Do you mean Bilbo's tale about them, or are the petrified trolls actually present on-screen?


----------



## Furn_Darkside (Aug 28, 2002)

orbitalfreak said:
			
		

> *
> 
> Do you mean Bilbo's tale about them, or are the petrified trolls actually present on-screen? *




The ones actually present on-screen. It is not like they are hidden. *chuckle*

FD


----------



## RangerWickett (Aug 28, 2002)

I seem to recall that, when Bilbo is injured and they're trying to cure him, Strider stops them in the forest to rest for a while.  They make camp inside a circle of three giant critters made of stone.


----------



## Furn_Darkside (Aug 28, 2002)

RangerWickett said:
			
		

> *I seem to recall that, when Bilbo is injured and they're trying to cure him, Strider stops them in the forest to rest for a while.  They make camp inside a circle of three giant critters made of stone. *




I thought you left your trolling days behind.  

Bilbo..  

FD


----------



## BigFreekinGoblinoid (Aug 28, 2002)

rounser said:
			
		

> *
> On second viewing, I realised that Gandalf is a wicked breakdancer.  That 45 degree angle headspin is dope. *




 LOL LOL  HAHAHHAHAHHH!  OK - My best out loud laugh from these message boards yet! Too funny. Im crying here...

Seriously though, that scene where Gandalf battles Sauruman
was a little less than it could have been. Basically they just slammed each other around...


----------



## Furn_Darkside (Aug 28, 2002)

BigFreekinGoblinoid said:
			
		

> *
> Basically they just slammed each other around... *




That is what happens when you have two unprepared wizards trying to fight each other. It is almost as bad as a bard fight. 

FD


----------



## Rhialto (Aug 29, 2002)

hong said:
			
		

> *
> 
> Yep, it's a car. It's certainly moving too fast to be a house.
> 
> Unfortunately/fortunately, they edited it out of the DVD release.  *




Oh, not this nonsense again...

Attention to all concerned--THERE WAS NO CAR!  The source of smoke is CLEARLY A HOUSE!  However that elite band of smartypants who like to think they're so clever for noticing every single minor gaffe in a movie--including ones that are intentional in-jokes, or plain don't exist--thought they saw a car there.  The rumor spread, and like the KKK member on the cigarette pack, soon almost everyone and their dog was "seeing" the nonexistant car.  And now that it's out on tape, and we can all see that it _wasn't_ a car, they, rather than admit they were wrong, are claiming it was digitally removed, because, after all, nitpickers can't make mistakes!  That would mean they're just pathetic losers with delusions of grandeur!

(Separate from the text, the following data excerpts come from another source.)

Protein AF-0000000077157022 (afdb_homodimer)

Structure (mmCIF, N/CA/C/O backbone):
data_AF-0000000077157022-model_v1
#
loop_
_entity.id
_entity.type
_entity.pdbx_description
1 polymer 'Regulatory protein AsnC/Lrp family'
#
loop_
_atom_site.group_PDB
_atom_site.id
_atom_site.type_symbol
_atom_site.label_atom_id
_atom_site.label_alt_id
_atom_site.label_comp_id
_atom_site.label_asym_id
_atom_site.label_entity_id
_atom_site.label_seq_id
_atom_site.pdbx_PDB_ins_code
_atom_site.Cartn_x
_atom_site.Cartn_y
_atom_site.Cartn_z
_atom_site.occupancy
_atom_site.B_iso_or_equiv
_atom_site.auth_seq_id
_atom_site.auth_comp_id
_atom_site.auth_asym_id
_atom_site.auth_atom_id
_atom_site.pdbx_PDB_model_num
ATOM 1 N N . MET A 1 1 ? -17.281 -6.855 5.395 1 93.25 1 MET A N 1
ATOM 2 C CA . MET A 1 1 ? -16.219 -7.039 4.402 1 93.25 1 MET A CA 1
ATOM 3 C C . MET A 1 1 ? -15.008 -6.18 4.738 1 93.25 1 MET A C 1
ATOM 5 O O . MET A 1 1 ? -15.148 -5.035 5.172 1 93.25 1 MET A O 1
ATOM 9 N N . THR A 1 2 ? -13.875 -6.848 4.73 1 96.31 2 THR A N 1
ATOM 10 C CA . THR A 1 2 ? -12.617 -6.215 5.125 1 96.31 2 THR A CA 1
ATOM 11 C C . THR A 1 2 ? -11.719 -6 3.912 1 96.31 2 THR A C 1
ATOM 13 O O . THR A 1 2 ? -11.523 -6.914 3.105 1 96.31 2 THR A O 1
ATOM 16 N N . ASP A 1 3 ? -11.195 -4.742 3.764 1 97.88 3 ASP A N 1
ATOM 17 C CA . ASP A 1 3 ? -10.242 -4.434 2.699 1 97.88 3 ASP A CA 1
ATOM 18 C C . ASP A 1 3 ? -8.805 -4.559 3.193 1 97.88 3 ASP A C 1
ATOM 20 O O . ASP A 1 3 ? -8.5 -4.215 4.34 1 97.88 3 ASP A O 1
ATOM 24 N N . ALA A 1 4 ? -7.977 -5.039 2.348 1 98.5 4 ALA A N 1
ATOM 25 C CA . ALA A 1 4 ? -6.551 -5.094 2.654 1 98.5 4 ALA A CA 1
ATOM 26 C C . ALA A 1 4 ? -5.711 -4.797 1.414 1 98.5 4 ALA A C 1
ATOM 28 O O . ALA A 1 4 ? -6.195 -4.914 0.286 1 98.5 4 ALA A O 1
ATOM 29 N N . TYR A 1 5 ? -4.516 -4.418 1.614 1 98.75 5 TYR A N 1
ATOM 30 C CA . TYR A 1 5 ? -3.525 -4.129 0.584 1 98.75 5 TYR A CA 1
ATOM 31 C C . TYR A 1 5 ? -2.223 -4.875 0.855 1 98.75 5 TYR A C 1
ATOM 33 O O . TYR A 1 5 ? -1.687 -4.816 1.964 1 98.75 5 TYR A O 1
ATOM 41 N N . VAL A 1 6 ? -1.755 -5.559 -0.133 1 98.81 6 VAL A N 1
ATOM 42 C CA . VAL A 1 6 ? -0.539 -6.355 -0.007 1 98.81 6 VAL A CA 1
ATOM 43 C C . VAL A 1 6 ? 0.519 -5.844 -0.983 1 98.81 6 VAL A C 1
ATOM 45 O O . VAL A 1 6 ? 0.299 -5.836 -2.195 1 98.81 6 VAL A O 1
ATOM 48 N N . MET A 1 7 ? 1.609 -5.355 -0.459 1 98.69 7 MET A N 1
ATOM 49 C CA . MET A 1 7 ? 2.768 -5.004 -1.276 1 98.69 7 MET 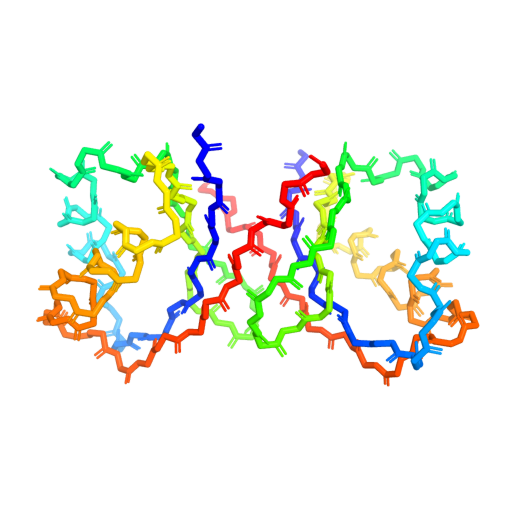A CA 1
ATOM 50 C C . MET A 1 7 ? 3.654 -6.223 -1.517 1 98.69 7 MET A C 1
ATOM 52 O O . MET A 1 7 ? 3.932 -6.984 -0.59 1 98.69 7 MET A O 1
ATOM 56 N N . LEU A 1 8 ? 4.086 -6.375 -2.75 1 98.56 8 LEU A N 1
ATOM 57 C CA . LEU A 1 8 ? 4.875 -7.551 -3.098 1 98.56 8 LEU A CA 1
ATOM 58 C C . LEU A 1 8 ? 6.207 -7.145 -3.723 1 98.56 8 LEU A C 1
ATOM 60 O O . LEU A 1 8 ? 6.258 -6.227 -4.543 1 98.56 8 LEU A O 1
ATOM 64 N N . ASN A 1 9 ? 7.168 -7.855 -3.354 1 98.75 9 ASN A N 1
ATOM 65 C CA . ASN A 1 9 ? 8.398 -7.926 -4.133 1 98.75 9 ASN A CA 1
ATOM 66 C C . ASN A 1 9 ? 8.562 -9.289 -4.805 1 98.75 9 ASN A C 1
ATOM 68 O O . ASN A 1 9 ? 8.25 -10.32 -4.211 1 98.75 9 ASN A O 1
ATOM 72 N N . CYS A 1 10 ? 9.039 -9.242 -5.961 1 98.56 10 CYS A N 1
ATOM 73 C CA . CYS A 1 10 ? 9.109 -10.484 -6.719 1 98.56 10 CYS A CA 1
ATOM 74 C C . CYS A 1 10 ? 10.43 -10.586 -7.473 1 98.56 10 CYS A C 1
ATOM 76 O O . CYS A 1 10 ? 11.258 -9.672 -7.414 1 98.56 10 CYS A O 1
ATOM 78 N N . GLU A 1 11 ? 10.68 -11.75 -8.062 1 98.44 11 GLU A N 1
ATOM 79 C CA . GLU A 1 11 ? 11.852 -11.938 -8.914 1 98.44 11 GLU A CA 1
ATOM 80 C C . GLU A 1 11 ? 11.766 -11.094 -10.18 1 98.44 11 GLU A C 1
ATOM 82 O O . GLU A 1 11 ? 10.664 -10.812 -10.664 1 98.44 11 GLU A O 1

Jeez, this ranks right up there with the "Gandalf's Mickey Mouse Watch"...


----------



## Zub (Aug 29, 2002)

*Orc actor screwed up*

After the final battle, Aragorn steps over some dead orcs to run to Boramir's aid.  One of the supposedly dead orcs turns and lifts his head to watch him.

Zub


----------



## GreyOne (Aug 29, 2002)

I noticed this the first time I saw it in the theatre.

At the end, where Frodo is standing on the shore with the ring in his hand, he starts crying.  The tears on the left and right cheeks are at a specific place (on the left, the tear is almost all the way down).  The scene cuts away to Gandalf (or whatever) and then returns.  When it cuts back to Frodo, there is no tear on the left, his cheek is dry and a tear is just starting on that eye again.  The right side is equally out of sync.  

Check it out man!


----------



## Klaus (Aug 29, 2002)

The fletching in Legolas' arrows is made out of leaves.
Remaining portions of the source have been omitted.